Sales in contract logistics were up slightly to £930.1m. Wincanton saw strong growth in construction with sales up from £106.8m in 2013 to £126.1m last year reflecting growth in the market. Revenue in the retail grocery operations rose to £243.7m from £236.4m. However, general retail was down slightly at £230.5m.

Sales in the tanker and bulk operation were down from £122.9m to £99m reflecting contracts lost the previous year.

Start-ups going live in the year included second convenience distribution centre operations for both Morrisons and J Sainsbury, transport network operations for Coca Cola and warehouse services for US furniture retailer Williams-Sonoma.

Chief executive Eric Born highlighted the fact that Wincanton was becoming the leading 3PL in the convenience grocery sector with its contracts with Morrisons and Sainsbury’s.

Contract renewals included including a fuel distribution contract for Valero, network transport operations for GSK, co-packing and container operations for Procter & Gamble, Pernod Ricard and Brett Landscaping and Building Products.

Wincanton’s specialist business division also showed sales growth. The container transport operation’s revenue was up from £76.8m to £78.5m despite a weak market. The Pullman fleet management business also saw solid trading with revenue up slightly to £68.6m with contract wins with Asda for around half of its 1800 vehicle home shopping fleet and Argos for HGV repair and maintenance servicing in the second half of the year.

The group cut net debt to £64.9m from £107.6m the year before. The result after tax improved by 171 per cent from a profit of £10.1m to a profit of £27.4m. Chairman Steve Marshall said it was “benefiting from lower interest charges in the year due to lower net debt levels, as well as the net pension gain of £15.8m, principally from the closure of the defined benefit sections of the Group’s pension arrangements to future accrual”.

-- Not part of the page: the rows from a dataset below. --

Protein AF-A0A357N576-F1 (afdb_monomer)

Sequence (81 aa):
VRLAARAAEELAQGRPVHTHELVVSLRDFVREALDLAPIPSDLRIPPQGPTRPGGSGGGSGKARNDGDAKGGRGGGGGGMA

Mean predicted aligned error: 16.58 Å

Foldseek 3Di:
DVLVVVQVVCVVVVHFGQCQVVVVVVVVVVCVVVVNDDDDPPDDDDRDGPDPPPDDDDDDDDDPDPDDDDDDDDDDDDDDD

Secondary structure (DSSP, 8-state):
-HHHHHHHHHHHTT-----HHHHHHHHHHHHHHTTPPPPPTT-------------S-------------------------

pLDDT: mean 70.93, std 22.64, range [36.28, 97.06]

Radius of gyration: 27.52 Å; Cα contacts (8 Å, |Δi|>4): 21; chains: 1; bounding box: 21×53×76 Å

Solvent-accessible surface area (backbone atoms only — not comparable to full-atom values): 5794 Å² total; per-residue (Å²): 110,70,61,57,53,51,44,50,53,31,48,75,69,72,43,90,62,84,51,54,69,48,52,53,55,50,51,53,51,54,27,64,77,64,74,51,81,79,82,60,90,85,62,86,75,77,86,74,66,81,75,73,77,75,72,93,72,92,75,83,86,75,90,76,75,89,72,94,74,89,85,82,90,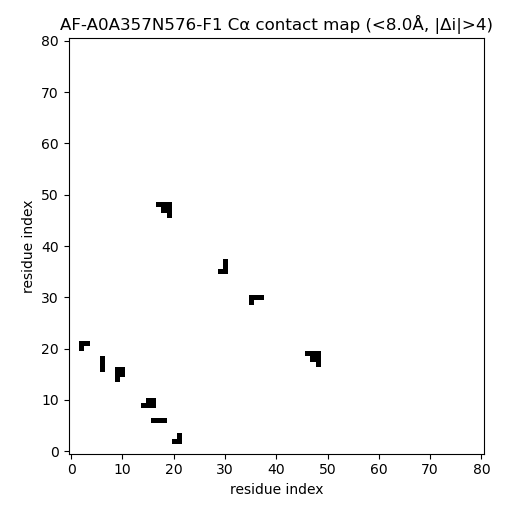80,88,78,87,86,86,89,133

Structure (mmCIF, N/CA/C/O backbone):
data_AF-A0A357N576-F1
#
_entry.id   AF-A0A357N576-F1
#
loop_
_atom_site.group_PDB
_atom_site.id
_atom_site.type_symbol
_atom_site.label_atom_id
_atom_site.label_alt_id
_atom_site.label_comp_id
_atom_site.label_asym_id
_atom_site.label_entity_id
_atom_site.label_seq_id
_atom_site.pdbx_PDB_ins_code
_atom_site.Cartn_x
_atom_site.Cartn_y
_atom_site.Cartn_z
_atom_si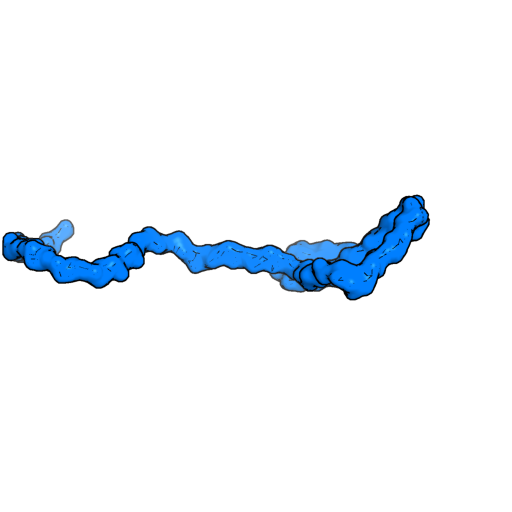te.occupancy
_atom_site.B_iso_or_equiv
_atom_site.auth_seq_id
_atom_site.auth_comp_id
_atom_site.auth_asym_id
_atom_site.auth_atom_id
_atom_site.pdbx_PDB_model_num
ATOM 1 N N . VAL A 1 1 ? -2.370 7.681 -2.324 1.00 83.25 1 VAL A N 1
ATOM 2 C CA . VAL A 1 1 ? -2.355 8.541 -1.106 1.00 83.25 1 VAL A CA 1
ATOM 3 C C . VAL A 1 1 ? -3.634 8.434 -0.269 1.00 83.25 1 VAL A C 1
ATOM 5 O O . VAL A 1 1 ? -3.525 8.234 0.930 1.00 83.25 1 VAL A O 1
ATOM 8 N N . ARG A 1 2 ? -4.840 8.488 -0.865 1.00 92.25 2 ARG A N 1
ATOM 9 C CA . ARG A 1 2 ? -6.121 8.398 -0.123 1.00 92.25 2 ARG A CA 1
ATOM 10 C C . ARG A 1 2 ? -6.268 7.133 0.743 1.00 92.25 2 ARG A C 1
ATOM 12 O O . ARG A 1 2 ? -6.652 7.244 1.898 1.00 92.25 2 ARG A O 1
ATOM 19 N N . LEU A 1 3 ? -5.905 5.960 0.209 1.00 92.56 3 LEU A N 1
ATOM 20 C CA . LEU A 1 3 ? -5.939 4.688 0.952 1.00 92.56 3 LEU A CA 1
ATOM 21 C C . LEU A 1 3 ? -5.042 4.713 2.200 1.00 92.56 3 LEU A C 1
ATOM 23 O O . LEU A 1 3 ? -5.454 4.272 3.266 1.00 92.56 3 LEU A O 1
ATOM 27 N N . ALA A 1 4 ? -3.838 5.275 2.076 1.00 91.56 4 ALA A N 1
ATOM 28 C CA . ALA A 1 4 ? -2.891 5.386 3.181 1.00 91.56 4 ALA A CA 1
ATOM 29 C C . ALA A 1 4 ? -3.370 6.377 4.253 1.00 91.56 4 ALA A C 1
ATOM 31 O O . ALA A 1 4 ? -3.285 6.071 5.436 1.00 91.56 4 ALA A O 1
ATOM 32 N N . ALA A 1 5 ? -3.913 7.529 3.842 1.00 94.31 5 ALA A N 1
ATOM 33 C CA . ALA A 1 5 ? -4.466 8.520 4.766 1.00 94.31 5 ALA A CA 1
ATOM 34 C C . ALA A 1 5 ? -5.619 7.932 5.592 1.00 94.31 5 ALA A C 1
ATOM 36 O O . ALA A 1 5 ? -5.598 8.009 6.816 1.00 94.31 5 ALA A O 1
ATOM 37 N N . ARG A 1 6 ? -6.558 7.239 4.932 1.00 91.75 6 ARG A N 1
ATOM 38 C CA . ARG A 1 6 ? -7.643 6.531 5.618 1.00 91.75 6 ARG A CA 1
ATOM 39 C C . ARG A 1 6 ? -7.100 5.494 6.599 1.00 91.75 6 ARG A C 1
ATOM 41 O O . ARG A 1 6 ? -7.477 5.515 7.760 1.00 91.75 6 ARG A O 1
ATOM 48 N N . ALA A 1 7 ? -6.198 4.614 6.162 1.00 90.88 7 ALA A N 1
ATOM 49 C CA . ALA A 1 7 ? -5.632 3.589 7.039 1.00 90.88 7 ALA A CA 1
ATOM 50 C C . ALA A 1 7 ? -4.931 4.194 8.273 1.00 90.88 7 ALA A C 1
ATOM 52 O O . ALA A 1 7 ? -5.056 3.656 9.372 1.00 90.88 7 ALA A O 1
ATOM 53 N N . ALA A 1 8 ? -4.237 5.325 8.109 1.00 92.31 8 ALA A N 1
ATOM 54 C CA . ALA A 1 8 ? -3.593 6.045 9.205 1.00 92.31 8 ALA A CA 1
ATOM 55 C C . ALA A 1 8 ? -4.602 6.671 10.185 1.00 92.31 8 ALA A C 1
ATOM 57 O O . ALA A 1 8 ? -4.392 6.596 11.394 1.00 92.31 8 ALA A O 1
ATOM 58 N N . GLU A 1 9 ? -5.708 7.239 9.696 1.00 94.25 9 GLU A N 1
ATOM 59 C CA . GLU A 1 9 ? -6.794 7.753 10.545 1.00 94.25 9 GLU A CA 1
ATOM 60 C C . GLU A 1 9 ? -7.466 6.634 11.351 1.00 94.25 9 GLU A C 1
ATOM 62 O O . GLU A 1 9 ? -7.680 6.779 12.555 1.00 94.25 9 GLU A O 1
ATOM 67 N N . GLU A 1 10 ? -7.759 5.499 10.710 1.00 92.31 10 GLU A N 1
ATOM 68 C CA . GLU A 1 10 ? -8.338 4.327 11.377 1.00 92.31 10 GLU A CA 1
ATOM 69 C C . GLU A 1 10 ? -7.408 3.795 12.471 1.00 92.31 10 GLU A C 1
ATOM 71 O O . GLU A 1 10 ? -7.864 3.511 13.582 1.00 92.31 10 GLU A O 1
ATOM 76 N N . LEU A 1 11 ? -6.103 3.739 12.182 1.00 89.56 11 LEU A N 1
ATOM 77 C CA . LEU A 1 11 ? -5.075 3.328 13.133 1.00 89.56 11 LEU A CA 1
ATOM 78 C C . LEU A 1 11 ? -4.979 4.289 14.325 1.00 89.56 11 LEU A C 1
ATOM 80 O O . LEU A 1 11 ? -4.951 3.842 15.470 1.00 89.56 11 LEU A O 1
ATOM 84 N N . ALA A 1 12 ? -4.963 5.601 14.071 1.00 94.88 12 ALA A N 1
ATOM 85 C CA . ALA A 1 12 ? -4.888 6.627 15.113 1.00 94.88 12 ALA A CA 1
ATOM 86 C C . ALA A 1 12 ? -6.113 6.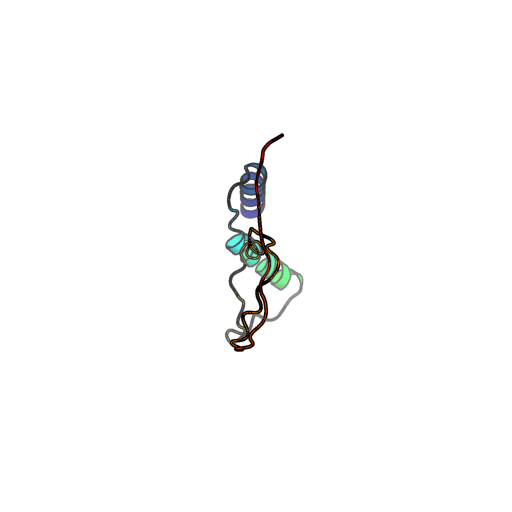611 16.042 1.00 94.88 12 ALA A C 1
ATOM 88 O O . ALA A 1 12 ? -6.007 6.934 17.223 1.00 94.88 12 ALA A O 1
ATOM 89 N N . GLN A 1 13 ? -7.269 6.197 15.521 1.00 95.75 13 GLN A N 1
ATOM 90 C CA . GLN A 1 13 ? -8.509 6.019 16.278 1.00 95.75 13 GLN A CA 1
ATOM 91 C C . GLN A 1 13 ? -8.592 4.658 16.996 1.00 95.75 13 GLN A C 1
ATOM 93 O O . GLN A 1 13 ? -9.610 4.366 17.624 1.00 95.75 13 GLN A O 1
ATOM 98 N N . GLY A 1 14 ? -7.567 3.804 16.887 1.00 92.00 14 GLY A N 1
ATOM 99 C CA . GLY A 1 14 ? -7.562 2.460 17.470 1.00 92.00 14 GLY A CA 1
ATOM 100 C C . GLY A 1 14 ? -8.582 1.507 16.837 1.00 92.00 14 GLY A C 1
ATOM 101 O O . GLY A 1 14 ? -8.957 0.508 17.454 1.00 92.00 14 GLY A O 1
ATOM 102 N N . ARG A 1 15 ? -9.066 1.807 15.626 1.00 90.06 15 ARG A N 1
ATOM 103 C CA . ARG A 1 15 ? -10.028 0.954 14.919 1.00 90.06 15 ARG A CA 1
ATOM 104 C C . ARG A 1 15 ? -9.302 -0.190 14.212 1.00 90.06 15 ARG A C 1
ATOM 106 O O . ARG A 1 15 ? -8.139 -0.039 13.836 1.00 90.06 15 ARG A O 1
ATOM 113 N N . PRO A 1 16 ? -9.984 -1.318 13.956 1.00 86.56 16 PRO A N 1
ATOM 114 C CA . PRO A 1 16 ? -9.494 -2.305 13.003 1.00 86.56 16 PRO A CA 1
ATOM 115 C C . PRO A 1 16 ? -9.189 -1.635 11.658 1.00 86.56 16 PRO A C 1
ATOM 117 O O . PRO A 1 16 ? -10.038 -0.931 11.114 1.00 86.56 16 PRO A O 1
ATOM 120 N N . VAL A 1 17 ? -7.979 -1.852 11.142 1.00 89.81 17 VAL A N 1
ATOM 121 C CA . VAL A 1 17 ? -7.513 -1.262 9.882 1.00 89.81 17 VAL A CA 1
ATOM 122 C C . VAL A 1 17 ? -7.505 -2.332 8.801 1.00 89.81 17 VAL A C 1
ATOM 124 O O . VAL A 1 17 ? -6.819 -3.350 8.923 1.00 89.81 17 VAL A O 1
ATOM 127 N N . HIS A 1 18 ? -8.235 -2.093 7.716 1.00 83.38 18 HIS A N 1
ATOM 128 C CA . HIS A 1 18 ? -8.236 -2.980 6.557 1.00 83.38 18 HIS A CA 1
ATOM 129 C C . HIS A 1 18 ? -7.196 -2.512 5.535 1.00 83.38 18 HIS A C 1
ATOM 131 O O . HIS A 1 18 ? -7.426 -1.587 4.762 1.00 83.38 18 HIS A O 1
ATOM 137 N N . THR A 1 19 ? -6.032 -3.163 5.517 1.00 86.75 19 THR A N 1
ATOM 138 C CA . THR A 1 19 ? -4.897 -2.765 4.664 1.00 86.75 19 THR A CA 1
ATOM 139 C C . THR A 1 19 ? -4.876 -3.444 3.295 1.00 86.75 19 THR A C 1
ATOM 141 O O . THR A 1 19 ? -4.013 -3.122 2.484 1.00 86.75 19 THR A O 1
ATOM 144 N N . HIS A 1 20 ? -5.808 -4.360 3.006 1.00 87.69 20 HIS A N 1
ATOM 145 C CA . HIS A 1 20 ? -5.783 -5.174 1.786 1.00 87.69 20 HIS A CA 1
ATOM 146 C C . HIS A 1 20 ? -5.682 -4.330 0.505 1.00 87.69 20 HIS A C 1
ATOM 148 O O . HIS A 1 20 ? -4.760 -4.523 -0.284 1.00 87.69 20 HIS A O 1
ATOM 154 N N . GLU A 1 21 ? -6.572 -3.349 0.333 1.00 86.94 21 GLU A N 1
ATOM 155 C CA . GLU A 1 21 ? -6.572 -2.465 -0.842 1.00 86.94 21 GLU A CA 1
ATOM 156 C C . GLU A 1 21 ? -5.282 -1.638 -0.949 1.00 86.94 21 GLU A C 1
ATOM 158 O O . GLU A 1 21 ? -4.746 -1.451 -2.041 1.00 86.94 21 GLU A O 1
ATOM 163 N N . LEU A 1 22 ? -4.742 -1.181 0.188 1.00 91.50 22 LEU A N 1
ATOM 164 C CA . LEU A 1 22 ? -3.477 -0.446 0.237 1.00 91.50 22 LEU A CA 1
ATOM 165 C C . LEU A 1 22 ? -2.298 -1.326 -0.203 1.00 91.50 22 LEU A C 1
ATOM 167 O O . LEU A 1 22 ? -1.448 -0.869 -0.963 1.00 91.50 22 LEU A O 1
ATOM 171 N N . VAL A 1 23 ? -2.256 -2.583 0.247 1.00 90.56 23 VAL A N 1
ATOM 172 C CA . VAL A 1 23 ? -1.208 -3.550 -0.116 1.00 90.56 23 VAL A CA 1
ATOM 173 C C . VAL A 1 23 ? -1.266 -3.889 -1.602 1.00 90.56 23 VAL A C 1
ATOM 175 O O .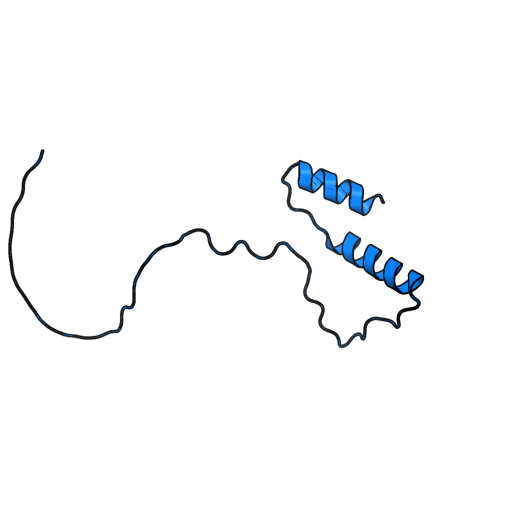 VAL A 1 23 ? -0.220 -3.932 -2.246 1.00 90.56 23 VAL A O 1
ATOM 178 N N . VAL A 1 24 ? -2.465 -4.099 -2.156 1.00 89.88 24 VAL A N 1
ATOM 179 C CA . VAL A 1 24 ? -2.642 -4.328 -3.599 1.00 89.88 24 VAL A CA 1
ATOM 180 C C . VAL A 1 24 ? -2.134 -3.120 -4.386 1.00 89.88 24 VAL A C 1
ATOM 182 O O . VAL A 1 24 ? -1.238 -3.275 -5.210 1.00 89.88 24 VAL A O 1
ATOM 185 N N . SER A 1 25 ? -2.597 -1.912 -4.047 1.00 92.12 25 SER A N 1
ATOM 186 C CA . SER A 1 25 ? -2.179 -0.679 -4.727 1.00 92.12 25 SER A CA 1
ATOM 187 C C . SER A 1 25 ? -0.665 -0.439 -4.665 1.00 92.12 25 SER A C 1
ATOM 189 O O . SER A 1 25 ? -0.066 -0.076 -5.675 1.00 92.12 25 SER A O 1
ATOM 191 N N . LEU A 1 26 ? -0.032 -0.649 -3.505 1.00 93.12 26 LEU A N 1
ATOM 192 C CA . LEU A 1 26 ? 1.417 -0.490 -3.352 1.00 93.12 26 LEU A CA 1
ATOM 193 C C . LEU A 1 26 ? 2.185 -1.518 -4.184 1.00 93.12 26 LEU A C 1
ATOM 195 O O . LEU A 1 26 ? 3.174 -1.181 -4.831 1.00 93.12 26 LEU A O 1
ATOM 199 N N . ARG A 1 27 ? 1.742 -2.774 -4.157 1.00 91.06 27 ARG A N 1
ATOM 200 C CA . ARG A 1 27 ? 2.379 -3.857 -4.900 1.00 91.06 27 ARG A CA 1
ATOM 201 C C . ARG A 1 27 ? 2.322 -3.604 -6.400 1.00 91.06 27 ARG A C 1
ATOM 203 O O . ARG A 1 27 ? 3.319 -3.840 -7.073 1.00 91.06 27 ARG A O 1
ATOM 210 N N . ASP A 1 28 ? 1.188 -3.134 -6.902 1.00 91.94 28 ASP A N 1
ATOM 211 C CA . ASP A 1 28 ? 1.017 -2.841 -8.323 1.00 91.94 28 ASP A CA 1
ATOM 212 C C . ASP A 1 28 ? 1.925 -1.672 -8.739 1.00 91.94 28 ASP A C 1
ATOM 214 O O . ASP A 1 28 ? 2.666 -1.794 -9.712 1.00 91.94 28 ASP A O 1
ATOM 218 N N . PHE A 1 29 ? 1.998 -0.613 -7.922 1.00 93.94 29 PHE A N 1
ATOM 219 C CA . PHE A 1 29 ? 2.929 0.501 -8.136 1.00 93.94 29 PHE A CA 1
ATOM 220 C C . PHE A 1 29 ? 4.402 0.059 -8.158 1.00 93.94 29 PHE A C 1
ATOM 222 O O . PHE A 1 29 ? 5.151 0.439 -9.053 1.00 93.94 29 PHE A O 1
ATOM 229 N N . VAL A 1 30 ? 4.837 -0.760 -7.192 1.00 94.12 30 VAL A N 1
ATOM 230 C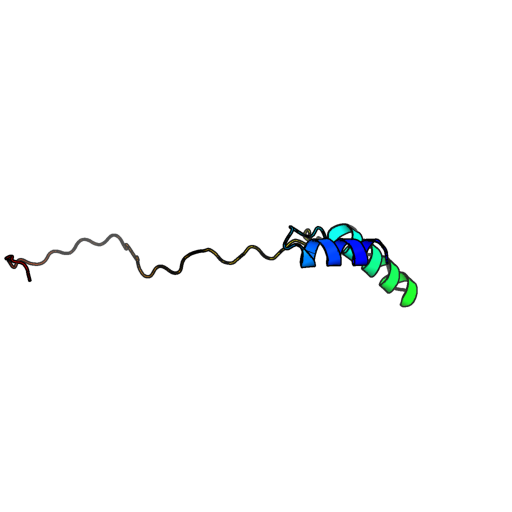 CA . VAL A 1 30 ? 6.224 -1.264 -7.137 1.00 94.12 30 VAL A CA 1
ATOM 231 C C . VAL A 1 30 ? 6.553 -2.113 -8.364 1.00 94.12 30 VAL A C 1
ATOM 233 O O . VAL A 1 30 ? 7.672 -2.054 -8.865 1.00 94.12 30 VAL A O 1
ATOM 236 N N . ARG A 1 31 ? 5.590 -2.897 -8.858 1.00 93.81 31 ARG A N 1
ATOM 237 C CA . ARG A 1 31 ? 5.768 -3.727 -10.054 1.00 93.81 31 ARG A CA 1
ATOM 238 C C . ARG A 1 31 ? 5.941 -2.891 -11.306 1.00 93.81 31 ARG A C 1
ATO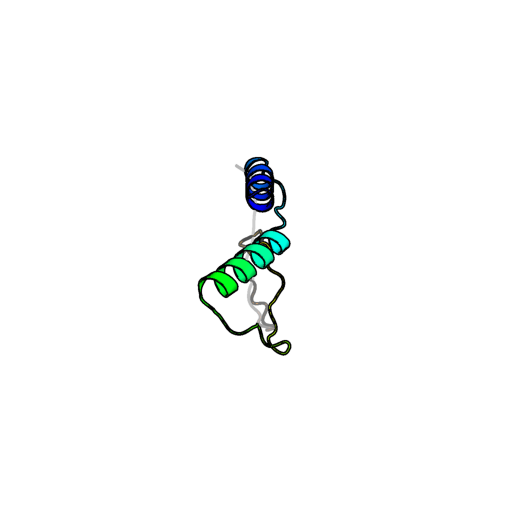M 240 O O . ARG A 1 31 ? 6.842 -3.184 -12.077 1.00 93.81 31 ARG A O 1
ATOM 247 N N . GLU A 1 32 ? 5.120 -1.862 -11.471 1.00 94.81 32 GLU A N 1
ATOM 248 C CA . GLU A 1 32 ? 5.236 -0.920 -12.585 1.00 94.81 32 GLU A CA 1
ATOM 249 C C . GLU A 1 32 ? 6.572 -0.166 -12.533 1.00 94.81 32 GLU A C 1
ATOM 251 O O . GLU A 1 32 ? 7.297 -0.118 -13.521 1.00 94.81 32 GLU A O 1
ATOM 256 N N . ALA A 1 33 ? 6.945 0.355 -11.361 1.00 97.00 33 ALA A N 1
ATOM 257 C CA . ALA A 1 33 ? 8.165 1.143 -11.193 1.00 97.00 33 ALA A CA 1
ATOM 258 C C . ALA A 1 33 ? 9.460 0.340 -11.417 1.00 97.00 33 ALA A C 1
ATOM 260 O O . ALA A 1 33 ? 10.488 0.923 -11.757 1.00 97.00 33 ALA A O 1
ATOM 261 N N . LEU A 1 34 ? 9.423 -0.975 -11.187 1.00 97.06 34 LEU A N 1
ATOM 262 C CA . LEU A 1 34 ? 10.581 -1.868 -11.284 1.00 97.06 34 LEU A CA 1
ATOM 263 C C . LEU A 1 34 ? 10.488 -2.863 -12.455 1.00 97.06 34 LEU A C 1
ATOM 265 O O . LEU A 1 34 ? 11.317 -3.767 -12.524 1.00 97.06 34 LEU A O 1
ATOM 269 N N . ASP A 1 35 ? 9.492 -2.723 -13.334 1.00 94.81 35 ASP A N 1
ATOM 270 C CA . ASP A 1 35 ? 9.222 -3.625 -14.467 1.00 94.81 35 ASP A CA 1
ATOM 271 C C . ASP A 1 35 ? 9.190 -5.121 -14.076 1.00 94.81 35 ASP A C 1
ATOM 273 O O . ASP A 1 35 ? 9.853 -5.986 -14.651 1.00 94.81 35 ASP A O 1
ATOM 277 N N . LEU A 1 36 ? 8.444 -5.444 -13.014 1.00 92.69 36 LEU A N 1
ATOM 278 C CA . LEU A 1 36 ? 8.374 -6.804 -12.475 1.00 92.69 36 LEU A CA 1
ATOM 279 C C . LEU A 1 36 ? 7.269 -7.628 -13.146 1.00 92.69 36 LEU A C 1
ATOM 281 O O . LEU A 1 36 ? 6.096 -7.246 -13.139 1.00 92.69 36 LEU A O 1
ATOM 285 N N . ALA A 1 37 ? 7.620 -8.840 -13.586 1.00 89.75 37 ALA A N 1
ATOM 286 C CA . ALA A 1 37 ? 6.680 -9.827 -14.124 1.00 89.75 37 ALA A CA 1
ATOM 287 C C . ALA A 1 37 ? 5.513 -10.117 -13.155 1.00 89.75 37 ALA A C 1
ATOM 289 O O . ALA A 1 37 ? 5.749 -10.158 -11.944 1.00 89.75 37 ALA A O 1
ATOM 290 N N . PRO A 1 38 ? 4.277 -10.352 -13.646 1.00 85.31 38 PRO A N 1
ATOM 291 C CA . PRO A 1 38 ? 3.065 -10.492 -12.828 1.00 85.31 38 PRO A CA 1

[asset_ref old_id=”23033″]  Eric Born

Born said: “In the coming year we will continue to enhance our own efforts to build pipeline, win market share and capture customer opportunities through the cross selling of products and services via improved business development structures.

“We will also continue to build on the work undertaken this year to constantly improve the efficiency of our operating model across our three main asset pools of people, property and fleet. Further enhancements from these areas and continued attention to detail on all costs will support improved performance going forward.”